### TASK
Transcribe exactly the first line of the listing below and each line that follows it, ending with the line that contains "ATOM 18 C C", and omit the remainder.

__________________________________________________

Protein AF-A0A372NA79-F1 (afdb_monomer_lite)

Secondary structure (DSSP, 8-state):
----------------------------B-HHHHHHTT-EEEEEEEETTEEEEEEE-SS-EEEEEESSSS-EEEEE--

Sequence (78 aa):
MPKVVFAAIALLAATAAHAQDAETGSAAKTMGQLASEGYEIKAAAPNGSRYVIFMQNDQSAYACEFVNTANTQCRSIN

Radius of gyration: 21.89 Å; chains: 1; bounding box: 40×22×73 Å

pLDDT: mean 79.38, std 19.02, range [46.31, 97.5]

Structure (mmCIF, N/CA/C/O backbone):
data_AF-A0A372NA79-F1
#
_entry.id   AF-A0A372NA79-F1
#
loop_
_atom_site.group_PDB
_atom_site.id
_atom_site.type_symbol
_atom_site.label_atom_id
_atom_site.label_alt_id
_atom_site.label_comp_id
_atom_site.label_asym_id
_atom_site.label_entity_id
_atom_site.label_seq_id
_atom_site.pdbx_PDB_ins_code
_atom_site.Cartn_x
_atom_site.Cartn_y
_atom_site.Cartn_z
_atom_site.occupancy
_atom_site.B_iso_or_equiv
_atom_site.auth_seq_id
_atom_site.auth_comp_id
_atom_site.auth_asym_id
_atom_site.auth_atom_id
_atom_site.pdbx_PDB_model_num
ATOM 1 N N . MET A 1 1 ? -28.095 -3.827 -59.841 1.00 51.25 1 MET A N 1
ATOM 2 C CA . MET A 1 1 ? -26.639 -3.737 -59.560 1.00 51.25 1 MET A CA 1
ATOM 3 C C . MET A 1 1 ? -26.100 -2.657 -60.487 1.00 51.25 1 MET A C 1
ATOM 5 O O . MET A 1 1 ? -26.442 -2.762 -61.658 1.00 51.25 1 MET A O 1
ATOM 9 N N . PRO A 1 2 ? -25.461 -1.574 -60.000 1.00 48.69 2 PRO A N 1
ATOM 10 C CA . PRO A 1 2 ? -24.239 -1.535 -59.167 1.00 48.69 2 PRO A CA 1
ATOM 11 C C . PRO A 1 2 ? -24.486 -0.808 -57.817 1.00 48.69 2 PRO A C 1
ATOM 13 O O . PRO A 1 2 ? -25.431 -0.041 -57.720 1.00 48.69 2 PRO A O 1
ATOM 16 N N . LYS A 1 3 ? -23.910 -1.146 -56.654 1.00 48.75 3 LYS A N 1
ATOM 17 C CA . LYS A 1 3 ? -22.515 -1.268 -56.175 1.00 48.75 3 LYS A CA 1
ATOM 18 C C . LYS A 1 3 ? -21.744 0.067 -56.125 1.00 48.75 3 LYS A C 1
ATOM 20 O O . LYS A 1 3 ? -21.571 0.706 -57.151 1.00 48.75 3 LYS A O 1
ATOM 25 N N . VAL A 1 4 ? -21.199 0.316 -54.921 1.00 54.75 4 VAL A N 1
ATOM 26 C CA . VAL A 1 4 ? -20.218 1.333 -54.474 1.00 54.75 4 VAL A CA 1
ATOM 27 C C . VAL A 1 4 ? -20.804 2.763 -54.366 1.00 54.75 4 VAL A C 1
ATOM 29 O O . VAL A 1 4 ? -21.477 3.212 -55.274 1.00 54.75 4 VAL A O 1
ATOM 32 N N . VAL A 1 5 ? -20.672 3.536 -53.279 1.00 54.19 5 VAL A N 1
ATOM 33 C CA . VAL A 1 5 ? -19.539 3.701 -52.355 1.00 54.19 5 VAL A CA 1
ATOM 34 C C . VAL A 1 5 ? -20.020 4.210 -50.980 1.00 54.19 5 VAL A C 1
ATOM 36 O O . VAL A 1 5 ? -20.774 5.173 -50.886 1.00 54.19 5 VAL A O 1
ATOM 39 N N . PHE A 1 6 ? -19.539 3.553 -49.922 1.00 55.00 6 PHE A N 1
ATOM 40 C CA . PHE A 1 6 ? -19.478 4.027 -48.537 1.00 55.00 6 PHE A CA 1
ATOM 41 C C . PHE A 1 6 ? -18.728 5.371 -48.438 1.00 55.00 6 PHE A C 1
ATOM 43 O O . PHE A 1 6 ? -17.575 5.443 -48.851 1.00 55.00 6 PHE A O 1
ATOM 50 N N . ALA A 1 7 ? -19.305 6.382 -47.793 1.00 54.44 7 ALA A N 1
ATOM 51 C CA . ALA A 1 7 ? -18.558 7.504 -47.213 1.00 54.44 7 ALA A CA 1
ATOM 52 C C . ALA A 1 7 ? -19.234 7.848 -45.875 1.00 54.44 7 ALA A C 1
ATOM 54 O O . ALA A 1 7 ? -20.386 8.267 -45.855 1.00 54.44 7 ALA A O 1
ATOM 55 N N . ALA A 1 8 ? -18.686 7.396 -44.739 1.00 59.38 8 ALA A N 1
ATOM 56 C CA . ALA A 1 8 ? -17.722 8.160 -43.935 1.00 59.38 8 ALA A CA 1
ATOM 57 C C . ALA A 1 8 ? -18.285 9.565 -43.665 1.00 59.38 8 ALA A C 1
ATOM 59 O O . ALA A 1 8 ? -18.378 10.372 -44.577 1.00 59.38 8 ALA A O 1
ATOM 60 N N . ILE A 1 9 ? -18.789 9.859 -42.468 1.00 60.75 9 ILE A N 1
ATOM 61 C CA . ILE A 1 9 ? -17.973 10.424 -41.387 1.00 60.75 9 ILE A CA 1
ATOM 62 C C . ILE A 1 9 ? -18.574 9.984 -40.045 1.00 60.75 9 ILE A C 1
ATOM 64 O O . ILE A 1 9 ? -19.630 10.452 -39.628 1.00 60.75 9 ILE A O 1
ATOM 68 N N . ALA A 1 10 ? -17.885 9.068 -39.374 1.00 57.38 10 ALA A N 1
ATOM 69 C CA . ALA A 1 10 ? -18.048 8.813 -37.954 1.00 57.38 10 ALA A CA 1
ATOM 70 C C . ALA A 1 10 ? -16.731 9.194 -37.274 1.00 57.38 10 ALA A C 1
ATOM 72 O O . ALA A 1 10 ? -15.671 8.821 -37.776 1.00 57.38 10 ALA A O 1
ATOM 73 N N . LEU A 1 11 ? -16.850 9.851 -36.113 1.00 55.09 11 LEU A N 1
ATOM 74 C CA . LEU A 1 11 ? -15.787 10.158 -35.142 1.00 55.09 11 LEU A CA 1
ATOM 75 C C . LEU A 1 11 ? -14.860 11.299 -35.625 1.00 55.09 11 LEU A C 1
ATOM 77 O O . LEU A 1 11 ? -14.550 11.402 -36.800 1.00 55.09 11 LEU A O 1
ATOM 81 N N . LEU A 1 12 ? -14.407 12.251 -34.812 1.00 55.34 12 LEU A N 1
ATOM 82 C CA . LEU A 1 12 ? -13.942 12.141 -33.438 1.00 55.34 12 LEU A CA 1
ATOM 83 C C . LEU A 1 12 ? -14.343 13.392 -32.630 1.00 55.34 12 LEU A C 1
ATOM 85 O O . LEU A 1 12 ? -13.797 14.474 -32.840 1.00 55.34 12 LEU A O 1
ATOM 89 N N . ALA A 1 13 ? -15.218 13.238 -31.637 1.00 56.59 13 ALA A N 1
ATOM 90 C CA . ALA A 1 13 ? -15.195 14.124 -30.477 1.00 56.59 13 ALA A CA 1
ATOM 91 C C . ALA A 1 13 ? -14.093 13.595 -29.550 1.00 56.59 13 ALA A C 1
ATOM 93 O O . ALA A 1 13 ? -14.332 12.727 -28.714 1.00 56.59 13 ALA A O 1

__________________________________________________

### COMPLETED EXERCISE
Protein AF-A0A372NA79-F1 (afdb_monomer_lite)

Secondary structure (DSSP, 8-state):
----------------------------B-HHHHHHTT-EEEEEEEETTEEEEEEE-SS-EEEEEESSSS-EEEEE--

Sequence (78 aa):
MPKVVFAAIALLAATAAHAQDAETGSAAKTMGQLASEGYEIKAAAPNGSRYVIFMQNDQSAYACEFVNTANTQCRSIN

Radius of gyration: 21.89 Å; chains: 1; bounding box: 40×22×73 Å

pLDDT: mean 79.38, std 19.02, range [46.31, 97.5]

Structure (mmCIF, N/CA/C/O backbone):
data_AF-A0A372NA79-F1
#
_entry.id   AF-A0A372NA79-F1
#
loop_
_atom_site.group_PDB
_atom_site.id
_atom_site.type_symbol
_atom_site.label_atom_id
_atom_site.label_alt_id
_atom_site.label_comp_id
_atom_site.label_asym_id
_atom_site.label_entity_id
_atom_site.label_seq_id
_atom_site.pdbx_PDB_ins_code
_atom_site.Cartn_x
_atom_site.Cartn_y
_atom_site.Cartn_z
_atom_site.occupancy
_atom_site.B_iso_or_equiv
_atom_site.auth_seq_id
_atom_site.auth_comp_id
_atom_site.auth_asym_id
_atom_site.auth_atom_id
_atom_site.pdbx_PDB_model_num
ATOM 1 N N . MET A 1 1 ? -28.095 -3.827 -59.841 1.00 51.25 1 MET A N 1
ATOM 2 C CA . MET A 1 1 ? -26.639 -3.737 -59.560 1.00 51.25 1 MET A CA 1
ATOM 3 C C . MET A 1 1 ? -26.100 -2.657 -60.487 1.00 51.25 1 MET A C 1
ATOM 5 O O . MET A 1 1 ? -26.442 -2.762 -61.658 1.00 51.25 1 MET A O 1
ATOM 9 N N . PRO A 1 2 ? -25.461 -1.574 -60.000 1.00 48.69 2 PRO A N 1
ATOM 10 C CA . PRO A 1 2 ? -24.239 -1.535 -59.167 1.00 48.69 2 PRO A CA 1
ATOM 11 C C . PRO A 1 2 ? -24.486 -0.808 -57.817 1.00 48.69 2 PRO A C 1
ATOM 13 O O . PRO A 1 2 ? -25.431 -0.041 -57.720 1.00 48.69 2 PRO A O 1
ATOM 16 N N . LYS A 1 3 ? -23.910 -1.146 -56.654 1.00 48.75 3 LYS A N 1
ATOM 17 C CA . LYS A 1 3 ? -22.515 -1.268 -56.175 1.00 48.75 3 LYS A CA 1
ATOM 18 C C . LYS A 1 3 ? -21.744 0.067 -56.125 1.00 48.75 3 LYS A C 1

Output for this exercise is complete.